Let $(E,\mathcal E,\mu)$ be a probability space and $\kappa$ be a Markov kernel on $(E,\mathcal E)$ such that $\mu$ is reversible with respect to $\kappa$ and hence $$\kappa f:=\int\kappa(\;\cdot\;,{\rm d}y)f(y)\;\;\;\text{for }f\in L^2(\mu)$$ is self-adjoint.

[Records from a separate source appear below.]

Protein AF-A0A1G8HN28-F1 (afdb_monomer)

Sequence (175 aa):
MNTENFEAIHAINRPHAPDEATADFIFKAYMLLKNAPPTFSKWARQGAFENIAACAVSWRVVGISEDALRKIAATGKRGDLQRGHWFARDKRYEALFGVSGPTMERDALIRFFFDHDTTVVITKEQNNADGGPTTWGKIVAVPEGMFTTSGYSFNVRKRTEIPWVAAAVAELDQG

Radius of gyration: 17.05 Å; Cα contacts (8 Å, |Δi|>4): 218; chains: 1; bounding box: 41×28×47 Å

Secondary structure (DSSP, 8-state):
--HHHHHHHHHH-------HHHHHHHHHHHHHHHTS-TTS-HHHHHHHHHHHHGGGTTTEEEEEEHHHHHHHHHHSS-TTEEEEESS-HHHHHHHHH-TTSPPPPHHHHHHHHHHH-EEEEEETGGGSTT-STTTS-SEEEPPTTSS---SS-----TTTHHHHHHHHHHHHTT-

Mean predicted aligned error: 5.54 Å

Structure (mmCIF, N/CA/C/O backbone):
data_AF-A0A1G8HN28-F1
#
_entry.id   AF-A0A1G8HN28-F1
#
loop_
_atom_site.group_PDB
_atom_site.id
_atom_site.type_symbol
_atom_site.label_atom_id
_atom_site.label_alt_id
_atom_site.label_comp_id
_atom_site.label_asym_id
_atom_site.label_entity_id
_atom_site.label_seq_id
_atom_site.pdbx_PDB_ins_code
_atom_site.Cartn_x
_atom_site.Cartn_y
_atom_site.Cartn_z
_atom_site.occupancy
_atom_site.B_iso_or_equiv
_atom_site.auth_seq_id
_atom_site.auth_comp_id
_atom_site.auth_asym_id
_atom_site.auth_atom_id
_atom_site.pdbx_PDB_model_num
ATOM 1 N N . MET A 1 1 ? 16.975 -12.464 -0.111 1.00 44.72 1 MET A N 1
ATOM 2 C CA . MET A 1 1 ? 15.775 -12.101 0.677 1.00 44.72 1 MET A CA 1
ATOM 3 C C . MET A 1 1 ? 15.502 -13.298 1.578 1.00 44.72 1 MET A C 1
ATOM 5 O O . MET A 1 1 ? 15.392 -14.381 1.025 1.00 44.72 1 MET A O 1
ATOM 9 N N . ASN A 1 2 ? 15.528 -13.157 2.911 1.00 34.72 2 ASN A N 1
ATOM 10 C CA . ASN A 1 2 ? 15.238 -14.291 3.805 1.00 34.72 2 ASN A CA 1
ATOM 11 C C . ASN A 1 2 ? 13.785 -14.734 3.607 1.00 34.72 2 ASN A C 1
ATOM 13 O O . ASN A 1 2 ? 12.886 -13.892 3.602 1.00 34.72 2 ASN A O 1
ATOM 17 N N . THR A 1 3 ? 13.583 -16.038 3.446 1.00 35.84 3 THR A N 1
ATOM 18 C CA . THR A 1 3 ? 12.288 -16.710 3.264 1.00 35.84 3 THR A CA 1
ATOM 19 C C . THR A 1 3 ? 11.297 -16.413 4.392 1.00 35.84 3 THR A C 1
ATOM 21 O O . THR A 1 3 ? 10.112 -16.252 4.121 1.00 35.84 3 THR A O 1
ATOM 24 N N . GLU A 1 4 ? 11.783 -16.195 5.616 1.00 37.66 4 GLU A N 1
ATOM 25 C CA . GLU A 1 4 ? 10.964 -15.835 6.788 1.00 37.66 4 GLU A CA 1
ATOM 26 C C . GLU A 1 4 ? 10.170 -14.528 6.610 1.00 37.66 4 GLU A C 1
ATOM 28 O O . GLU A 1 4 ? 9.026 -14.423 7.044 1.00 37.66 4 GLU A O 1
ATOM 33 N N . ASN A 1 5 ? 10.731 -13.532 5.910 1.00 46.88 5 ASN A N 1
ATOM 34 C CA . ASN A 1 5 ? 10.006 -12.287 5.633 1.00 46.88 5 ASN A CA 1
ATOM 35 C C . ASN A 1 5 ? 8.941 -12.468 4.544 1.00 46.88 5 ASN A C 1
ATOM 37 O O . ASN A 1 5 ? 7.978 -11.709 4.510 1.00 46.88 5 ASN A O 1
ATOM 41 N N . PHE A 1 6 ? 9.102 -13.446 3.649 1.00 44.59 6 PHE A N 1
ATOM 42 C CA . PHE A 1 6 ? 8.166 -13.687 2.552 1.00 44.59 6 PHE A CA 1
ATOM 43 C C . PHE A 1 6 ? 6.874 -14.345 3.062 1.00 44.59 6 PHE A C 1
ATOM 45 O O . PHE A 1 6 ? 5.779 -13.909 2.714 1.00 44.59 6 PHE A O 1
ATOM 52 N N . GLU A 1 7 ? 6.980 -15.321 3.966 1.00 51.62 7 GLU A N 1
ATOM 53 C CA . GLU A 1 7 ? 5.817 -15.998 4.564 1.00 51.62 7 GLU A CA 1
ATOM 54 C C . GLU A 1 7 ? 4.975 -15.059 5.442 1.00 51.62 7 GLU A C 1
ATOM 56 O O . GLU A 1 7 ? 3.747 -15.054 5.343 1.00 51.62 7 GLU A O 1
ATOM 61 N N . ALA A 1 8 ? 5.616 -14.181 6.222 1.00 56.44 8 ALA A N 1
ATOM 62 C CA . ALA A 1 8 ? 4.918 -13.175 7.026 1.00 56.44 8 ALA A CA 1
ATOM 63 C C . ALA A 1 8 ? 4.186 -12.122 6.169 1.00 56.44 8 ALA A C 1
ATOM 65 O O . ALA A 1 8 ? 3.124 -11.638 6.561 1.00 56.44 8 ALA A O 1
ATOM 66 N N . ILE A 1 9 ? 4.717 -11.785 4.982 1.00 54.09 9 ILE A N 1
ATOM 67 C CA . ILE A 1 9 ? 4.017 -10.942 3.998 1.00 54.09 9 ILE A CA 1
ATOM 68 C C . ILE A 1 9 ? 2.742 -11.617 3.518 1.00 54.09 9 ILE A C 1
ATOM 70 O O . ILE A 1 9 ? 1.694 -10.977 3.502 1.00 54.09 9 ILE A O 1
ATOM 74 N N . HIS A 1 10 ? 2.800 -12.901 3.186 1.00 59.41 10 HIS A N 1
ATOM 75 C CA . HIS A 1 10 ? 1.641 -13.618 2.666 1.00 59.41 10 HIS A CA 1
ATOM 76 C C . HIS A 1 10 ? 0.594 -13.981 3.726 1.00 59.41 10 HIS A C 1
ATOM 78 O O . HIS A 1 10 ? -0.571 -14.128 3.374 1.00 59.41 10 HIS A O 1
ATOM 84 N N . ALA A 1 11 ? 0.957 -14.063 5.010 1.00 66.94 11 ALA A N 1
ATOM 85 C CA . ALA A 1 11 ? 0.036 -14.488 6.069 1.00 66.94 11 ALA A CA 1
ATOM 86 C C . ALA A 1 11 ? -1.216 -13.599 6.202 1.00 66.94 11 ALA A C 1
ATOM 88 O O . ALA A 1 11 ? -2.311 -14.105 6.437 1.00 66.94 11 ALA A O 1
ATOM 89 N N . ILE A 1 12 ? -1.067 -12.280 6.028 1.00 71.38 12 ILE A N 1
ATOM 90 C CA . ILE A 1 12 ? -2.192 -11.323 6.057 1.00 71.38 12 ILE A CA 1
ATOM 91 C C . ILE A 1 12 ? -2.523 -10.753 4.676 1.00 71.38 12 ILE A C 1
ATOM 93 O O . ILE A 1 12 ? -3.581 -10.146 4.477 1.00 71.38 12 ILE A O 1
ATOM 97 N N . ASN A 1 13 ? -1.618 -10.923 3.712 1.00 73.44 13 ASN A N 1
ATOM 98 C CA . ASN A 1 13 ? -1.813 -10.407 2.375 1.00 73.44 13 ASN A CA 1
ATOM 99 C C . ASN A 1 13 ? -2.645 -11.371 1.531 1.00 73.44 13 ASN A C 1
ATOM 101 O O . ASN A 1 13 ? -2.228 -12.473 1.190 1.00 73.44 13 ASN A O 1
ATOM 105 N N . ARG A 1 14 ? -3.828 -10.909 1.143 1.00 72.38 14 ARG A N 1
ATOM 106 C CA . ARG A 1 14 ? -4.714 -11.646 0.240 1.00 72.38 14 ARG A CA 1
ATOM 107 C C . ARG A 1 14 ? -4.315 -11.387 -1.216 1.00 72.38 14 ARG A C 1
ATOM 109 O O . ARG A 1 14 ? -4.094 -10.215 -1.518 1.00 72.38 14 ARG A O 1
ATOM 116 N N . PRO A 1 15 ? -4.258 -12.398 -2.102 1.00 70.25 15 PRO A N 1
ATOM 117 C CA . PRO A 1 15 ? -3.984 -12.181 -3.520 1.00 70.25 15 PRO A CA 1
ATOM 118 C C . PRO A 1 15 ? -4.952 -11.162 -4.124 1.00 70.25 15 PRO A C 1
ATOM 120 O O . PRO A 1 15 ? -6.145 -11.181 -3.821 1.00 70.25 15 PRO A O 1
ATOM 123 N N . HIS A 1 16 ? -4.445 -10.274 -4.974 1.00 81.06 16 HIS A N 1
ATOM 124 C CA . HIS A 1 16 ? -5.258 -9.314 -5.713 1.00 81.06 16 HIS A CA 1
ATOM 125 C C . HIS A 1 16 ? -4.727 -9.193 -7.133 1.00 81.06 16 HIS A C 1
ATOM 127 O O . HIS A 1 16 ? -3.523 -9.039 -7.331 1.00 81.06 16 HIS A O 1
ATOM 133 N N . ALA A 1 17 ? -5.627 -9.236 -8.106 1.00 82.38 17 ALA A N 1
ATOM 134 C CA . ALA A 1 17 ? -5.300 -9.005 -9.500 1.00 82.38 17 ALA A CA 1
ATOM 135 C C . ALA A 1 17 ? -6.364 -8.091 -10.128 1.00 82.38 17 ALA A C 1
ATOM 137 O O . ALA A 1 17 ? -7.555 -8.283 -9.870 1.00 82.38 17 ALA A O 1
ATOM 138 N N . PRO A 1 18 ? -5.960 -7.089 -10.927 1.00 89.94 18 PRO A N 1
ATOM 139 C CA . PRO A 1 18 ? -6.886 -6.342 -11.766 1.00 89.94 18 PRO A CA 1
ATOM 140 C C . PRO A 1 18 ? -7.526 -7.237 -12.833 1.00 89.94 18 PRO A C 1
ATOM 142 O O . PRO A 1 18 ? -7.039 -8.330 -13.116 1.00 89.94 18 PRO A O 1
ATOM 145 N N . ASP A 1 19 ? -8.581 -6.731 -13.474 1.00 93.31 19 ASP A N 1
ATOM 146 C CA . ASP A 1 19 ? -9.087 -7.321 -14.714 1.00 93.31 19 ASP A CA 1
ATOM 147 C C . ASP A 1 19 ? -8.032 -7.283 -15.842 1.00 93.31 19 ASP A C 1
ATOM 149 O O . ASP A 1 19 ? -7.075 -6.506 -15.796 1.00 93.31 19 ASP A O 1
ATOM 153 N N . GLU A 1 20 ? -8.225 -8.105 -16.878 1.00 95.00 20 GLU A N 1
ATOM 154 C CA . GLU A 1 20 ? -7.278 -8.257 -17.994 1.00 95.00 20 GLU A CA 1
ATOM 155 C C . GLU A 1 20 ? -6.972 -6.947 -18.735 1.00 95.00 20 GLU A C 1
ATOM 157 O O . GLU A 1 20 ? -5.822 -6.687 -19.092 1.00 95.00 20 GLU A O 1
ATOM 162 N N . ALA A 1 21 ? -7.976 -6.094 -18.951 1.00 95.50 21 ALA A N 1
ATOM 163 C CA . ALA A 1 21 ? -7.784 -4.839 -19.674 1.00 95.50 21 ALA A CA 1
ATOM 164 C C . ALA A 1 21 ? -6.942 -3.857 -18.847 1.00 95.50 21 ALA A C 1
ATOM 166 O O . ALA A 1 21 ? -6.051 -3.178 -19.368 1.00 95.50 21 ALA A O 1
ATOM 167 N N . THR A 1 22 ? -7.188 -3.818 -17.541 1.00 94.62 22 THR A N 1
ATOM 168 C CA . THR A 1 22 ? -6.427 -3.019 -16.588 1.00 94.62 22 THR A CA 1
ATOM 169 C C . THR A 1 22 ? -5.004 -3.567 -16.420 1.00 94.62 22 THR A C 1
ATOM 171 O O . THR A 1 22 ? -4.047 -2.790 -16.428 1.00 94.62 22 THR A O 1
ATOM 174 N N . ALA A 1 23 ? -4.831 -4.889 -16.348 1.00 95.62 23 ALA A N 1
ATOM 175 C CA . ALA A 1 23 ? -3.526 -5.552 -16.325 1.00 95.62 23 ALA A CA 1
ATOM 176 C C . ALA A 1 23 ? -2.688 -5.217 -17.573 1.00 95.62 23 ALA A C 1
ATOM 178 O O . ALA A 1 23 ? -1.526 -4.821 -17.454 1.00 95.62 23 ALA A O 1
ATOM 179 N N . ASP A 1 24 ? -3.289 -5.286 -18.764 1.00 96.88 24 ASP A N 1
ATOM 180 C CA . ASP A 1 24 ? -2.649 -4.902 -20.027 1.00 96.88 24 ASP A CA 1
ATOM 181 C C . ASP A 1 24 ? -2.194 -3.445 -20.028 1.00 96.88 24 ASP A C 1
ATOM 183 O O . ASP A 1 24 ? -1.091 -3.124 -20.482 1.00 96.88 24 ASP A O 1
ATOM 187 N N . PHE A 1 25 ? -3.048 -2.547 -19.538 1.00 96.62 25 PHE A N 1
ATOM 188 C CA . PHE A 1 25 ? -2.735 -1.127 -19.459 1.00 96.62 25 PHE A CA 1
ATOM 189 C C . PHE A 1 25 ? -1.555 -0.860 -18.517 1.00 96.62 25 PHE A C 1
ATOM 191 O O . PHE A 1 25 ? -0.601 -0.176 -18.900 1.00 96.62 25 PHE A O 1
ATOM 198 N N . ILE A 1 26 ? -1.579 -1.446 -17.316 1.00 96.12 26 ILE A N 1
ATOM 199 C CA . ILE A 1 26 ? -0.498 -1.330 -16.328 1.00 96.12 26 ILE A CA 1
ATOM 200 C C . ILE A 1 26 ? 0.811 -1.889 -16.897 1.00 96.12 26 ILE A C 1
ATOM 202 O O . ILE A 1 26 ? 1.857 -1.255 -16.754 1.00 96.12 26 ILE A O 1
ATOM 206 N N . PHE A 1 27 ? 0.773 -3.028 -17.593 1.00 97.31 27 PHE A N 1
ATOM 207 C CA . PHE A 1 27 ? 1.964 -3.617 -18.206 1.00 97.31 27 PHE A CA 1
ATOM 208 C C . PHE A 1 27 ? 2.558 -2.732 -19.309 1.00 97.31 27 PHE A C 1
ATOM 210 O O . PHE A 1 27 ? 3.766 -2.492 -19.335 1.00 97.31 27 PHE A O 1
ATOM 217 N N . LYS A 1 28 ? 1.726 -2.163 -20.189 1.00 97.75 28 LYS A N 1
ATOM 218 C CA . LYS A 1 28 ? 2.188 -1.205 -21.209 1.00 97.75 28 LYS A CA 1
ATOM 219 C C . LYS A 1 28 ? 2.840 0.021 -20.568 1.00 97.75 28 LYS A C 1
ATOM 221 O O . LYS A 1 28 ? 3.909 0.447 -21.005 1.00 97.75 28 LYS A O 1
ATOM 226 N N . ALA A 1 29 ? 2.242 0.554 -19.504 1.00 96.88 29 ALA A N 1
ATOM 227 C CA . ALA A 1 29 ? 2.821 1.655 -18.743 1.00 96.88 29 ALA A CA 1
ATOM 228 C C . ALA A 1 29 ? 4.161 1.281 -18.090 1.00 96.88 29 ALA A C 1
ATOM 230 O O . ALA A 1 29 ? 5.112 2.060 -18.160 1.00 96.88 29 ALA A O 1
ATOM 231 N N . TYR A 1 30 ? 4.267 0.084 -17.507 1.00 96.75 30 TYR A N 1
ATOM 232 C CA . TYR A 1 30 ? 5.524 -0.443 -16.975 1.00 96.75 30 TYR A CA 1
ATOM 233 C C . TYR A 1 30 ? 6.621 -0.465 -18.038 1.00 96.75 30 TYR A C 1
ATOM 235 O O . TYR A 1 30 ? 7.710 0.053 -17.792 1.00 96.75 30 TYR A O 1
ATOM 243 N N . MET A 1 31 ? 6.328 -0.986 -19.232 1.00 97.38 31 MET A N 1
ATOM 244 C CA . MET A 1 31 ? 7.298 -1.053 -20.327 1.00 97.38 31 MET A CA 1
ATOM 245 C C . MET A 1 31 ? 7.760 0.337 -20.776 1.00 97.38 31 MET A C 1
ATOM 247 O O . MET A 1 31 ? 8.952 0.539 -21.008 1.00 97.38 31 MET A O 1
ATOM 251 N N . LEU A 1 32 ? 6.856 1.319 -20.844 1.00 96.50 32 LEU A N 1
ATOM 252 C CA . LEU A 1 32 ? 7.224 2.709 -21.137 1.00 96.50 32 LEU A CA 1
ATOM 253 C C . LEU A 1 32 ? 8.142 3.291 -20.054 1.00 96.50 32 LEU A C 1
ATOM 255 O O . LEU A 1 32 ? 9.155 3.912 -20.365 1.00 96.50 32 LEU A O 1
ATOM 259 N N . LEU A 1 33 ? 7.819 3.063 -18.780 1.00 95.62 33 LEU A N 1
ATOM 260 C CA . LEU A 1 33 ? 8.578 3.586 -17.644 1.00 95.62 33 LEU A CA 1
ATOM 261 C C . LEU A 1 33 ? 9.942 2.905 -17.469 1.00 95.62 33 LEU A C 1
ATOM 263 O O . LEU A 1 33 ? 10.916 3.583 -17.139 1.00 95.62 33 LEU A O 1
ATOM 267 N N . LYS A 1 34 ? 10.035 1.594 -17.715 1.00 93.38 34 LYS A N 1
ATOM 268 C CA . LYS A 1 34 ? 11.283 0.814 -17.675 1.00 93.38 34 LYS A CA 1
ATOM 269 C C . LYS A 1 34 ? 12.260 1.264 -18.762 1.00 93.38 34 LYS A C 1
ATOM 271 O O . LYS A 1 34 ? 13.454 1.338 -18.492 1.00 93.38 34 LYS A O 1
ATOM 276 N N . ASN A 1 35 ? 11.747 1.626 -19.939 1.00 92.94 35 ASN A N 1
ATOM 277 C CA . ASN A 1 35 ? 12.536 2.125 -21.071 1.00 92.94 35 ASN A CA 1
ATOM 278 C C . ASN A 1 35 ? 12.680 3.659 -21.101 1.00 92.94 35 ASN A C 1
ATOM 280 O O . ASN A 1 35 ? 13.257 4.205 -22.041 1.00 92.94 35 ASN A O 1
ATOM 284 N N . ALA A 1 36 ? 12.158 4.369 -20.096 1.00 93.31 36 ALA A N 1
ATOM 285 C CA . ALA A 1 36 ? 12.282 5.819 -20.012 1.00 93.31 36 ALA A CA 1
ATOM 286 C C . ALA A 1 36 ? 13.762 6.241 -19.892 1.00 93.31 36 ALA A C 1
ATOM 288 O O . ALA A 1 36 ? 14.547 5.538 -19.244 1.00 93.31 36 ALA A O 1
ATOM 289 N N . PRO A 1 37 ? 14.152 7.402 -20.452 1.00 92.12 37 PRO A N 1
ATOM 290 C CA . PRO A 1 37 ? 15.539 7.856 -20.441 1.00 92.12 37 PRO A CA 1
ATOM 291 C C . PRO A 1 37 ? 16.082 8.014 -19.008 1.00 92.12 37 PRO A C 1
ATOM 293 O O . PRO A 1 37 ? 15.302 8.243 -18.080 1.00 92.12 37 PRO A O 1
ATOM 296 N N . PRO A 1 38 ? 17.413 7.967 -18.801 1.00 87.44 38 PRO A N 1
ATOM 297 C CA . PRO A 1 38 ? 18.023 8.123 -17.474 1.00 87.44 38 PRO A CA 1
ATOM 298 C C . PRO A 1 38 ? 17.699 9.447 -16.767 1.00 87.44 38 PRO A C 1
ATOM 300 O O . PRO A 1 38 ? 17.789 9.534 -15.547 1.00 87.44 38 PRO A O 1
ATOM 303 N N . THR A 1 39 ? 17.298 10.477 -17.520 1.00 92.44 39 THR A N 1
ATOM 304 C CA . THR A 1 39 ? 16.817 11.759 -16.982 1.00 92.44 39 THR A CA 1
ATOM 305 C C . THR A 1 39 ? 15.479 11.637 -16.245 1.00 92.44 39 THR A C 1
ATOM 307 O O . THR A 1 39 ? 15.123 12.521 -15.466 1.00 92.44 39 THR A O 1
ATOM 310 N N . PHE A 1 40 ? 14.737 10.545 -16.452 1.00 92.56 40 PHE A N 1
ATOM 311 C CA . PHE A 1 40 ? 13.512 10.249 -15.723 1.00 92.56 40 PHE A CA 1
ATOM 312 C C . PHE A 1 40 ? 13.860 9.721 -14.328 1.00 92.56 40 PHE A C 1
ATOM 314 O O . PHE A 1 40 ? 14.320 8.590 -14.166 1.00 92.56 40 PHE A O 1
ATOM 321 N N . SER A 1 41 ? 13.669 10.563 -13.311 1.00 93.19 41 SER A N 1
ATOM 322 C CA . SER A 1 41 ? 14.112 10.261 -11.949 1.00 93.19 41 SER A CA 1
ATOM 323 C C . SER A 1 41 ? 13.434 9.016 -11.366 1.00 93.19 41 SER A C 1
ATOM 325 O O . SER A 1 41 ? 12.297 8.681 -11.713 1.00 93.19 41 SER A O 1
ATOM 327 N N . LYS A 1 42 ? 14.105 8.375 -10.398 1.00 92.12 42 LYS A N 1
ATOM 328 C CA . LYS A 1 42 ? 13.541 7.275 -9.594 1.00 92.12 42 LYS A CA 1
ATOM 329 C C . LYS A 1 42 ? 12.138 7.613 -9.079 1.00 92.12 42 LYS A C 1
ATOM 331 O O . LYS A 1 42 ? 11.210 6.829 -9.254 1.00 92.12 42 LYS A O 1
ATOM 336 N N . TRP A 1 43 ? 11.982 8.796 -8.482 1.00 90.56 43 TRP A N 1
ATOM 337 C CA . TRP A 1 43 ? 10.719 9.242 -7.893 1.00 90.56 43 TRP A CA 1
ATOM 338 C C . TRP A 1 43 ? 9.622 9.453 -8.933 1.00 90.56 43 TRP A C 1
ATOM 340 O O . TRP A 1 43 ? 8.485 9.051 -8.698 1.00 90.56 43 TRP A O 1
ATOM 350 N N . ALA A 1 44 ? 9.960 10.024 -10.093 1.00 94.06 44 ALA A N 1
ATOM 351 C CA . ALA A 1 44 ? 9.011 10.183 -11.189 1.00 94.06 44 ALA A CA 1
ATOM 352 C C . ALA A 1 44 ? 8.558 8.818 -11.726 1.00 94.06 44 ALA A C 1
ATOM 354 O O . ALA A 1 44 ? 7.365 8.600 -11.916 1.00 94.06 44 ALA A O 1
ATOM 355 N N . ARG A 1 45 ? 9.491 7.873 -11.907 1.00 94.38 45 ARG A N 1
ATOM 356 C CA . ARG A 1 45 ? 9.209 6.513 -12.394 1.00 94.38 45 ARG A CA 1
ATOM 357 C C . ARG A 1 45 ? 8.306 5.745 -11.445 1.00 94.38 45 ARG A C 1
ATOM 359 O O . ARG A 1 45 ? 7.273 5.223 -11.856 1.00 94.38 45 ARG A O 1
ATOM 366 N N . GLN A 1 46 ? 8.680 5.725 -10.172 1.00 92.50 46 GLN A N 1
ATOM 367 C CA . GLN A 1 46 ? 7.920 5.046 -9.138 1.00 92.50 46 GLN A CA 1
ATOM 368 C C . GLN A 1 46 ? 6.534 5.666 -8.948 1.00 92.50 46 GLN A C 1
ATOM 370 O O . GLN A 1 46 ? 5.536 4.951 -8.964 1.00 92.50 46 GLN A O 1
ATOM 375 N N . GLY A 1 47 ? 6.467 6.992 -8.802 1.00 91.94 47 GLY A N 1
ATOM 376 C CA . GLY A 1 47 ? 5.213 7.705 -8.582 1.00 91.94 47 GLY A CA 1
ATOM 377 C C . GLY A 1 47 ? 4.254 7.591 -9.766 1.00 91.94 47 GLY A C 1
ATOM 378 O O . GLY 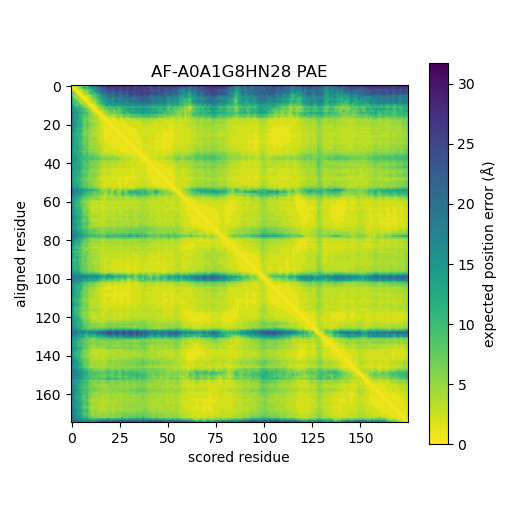A 1 47 ? 3.062 7.383 -9.562 1.00 91.94 47 GLY A O 1
ATOM 379 N N . ALA A 1 48 ? 4.755 7.669 -11.004 1.00 93.88 48 ALA A N 1
ATOM 380 C CA . ALA A 1 48 ? 3.931 7.470 -12.195 1.00 93.88 48 ALA A CA 1
ATOM 381 C C . ALA A 1 48 ? 3.323 6.062 -12.228 1.00 93.88 48 ALA A C 1
ATOM 383 O O . ALA A 1 48 ? 2.118 5.929 -12.430 1.00 93.88 48 ALA A O 1
ATOM 384 N N . PHE A 1 49 ? 4.128 5.026 -11.976 1.00 94.31 49 PHE A N 1
ATOM 385 C CA . PHE A 1 49 ? 3.641 3.648 -11.975 1.00 94.31 49 PHE A CA 1
ATOM 386 C C . PHE A 1 49 ? 2.590 3.400 -10.886 1.00 94.31 49 PHE A C 1
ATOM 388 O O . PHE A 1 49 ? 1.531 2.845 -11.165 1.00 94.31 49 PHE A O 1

Assume there is a $\rho\in[0,1)$ with $$\int(\kappa f)^2\:{\rm d}\mu\le\rho^2\int f^2\:{\rm d}\mu\tag1$$ for all $\mathcal E$-measurable $f:E\to[0,\infty)$ with $\int f\:{\rm d}\mu=0$. Let $f\in\mathcal L^2(\mu)$ with $f\ge0$ and $$f_n:=\kappa^nf-\int f\:{\rm d}\mu\;\;\;\text{for all }n\in\mathbb N.$$ I want to show that $$\sum_{n=0}^\infty\left\|f_n\right\|_{L^2(\mu)}<\infty.\tag2$$
By $(1)$, $$\int(\kappa^nf)^2\:{\rm d}\mu=\int\left(\kappa(\kappa^{n-1}f)\right)^2\le\rho^2\int(\kappa^{n-1}f)^2\:{\rm d}\mu\le\cdots\le\rho^{2n}\int f^2\:{\rm d}\mu\tag3$$ for all $n\in\mathbb N$. The problem is now the additional summand in the definiton of $f_n$, but noting that $$\int\kappa^nf\:{\rm d}\mu=\int f\:{\rm d}\mu\tag4,$$ we may be able to fix this.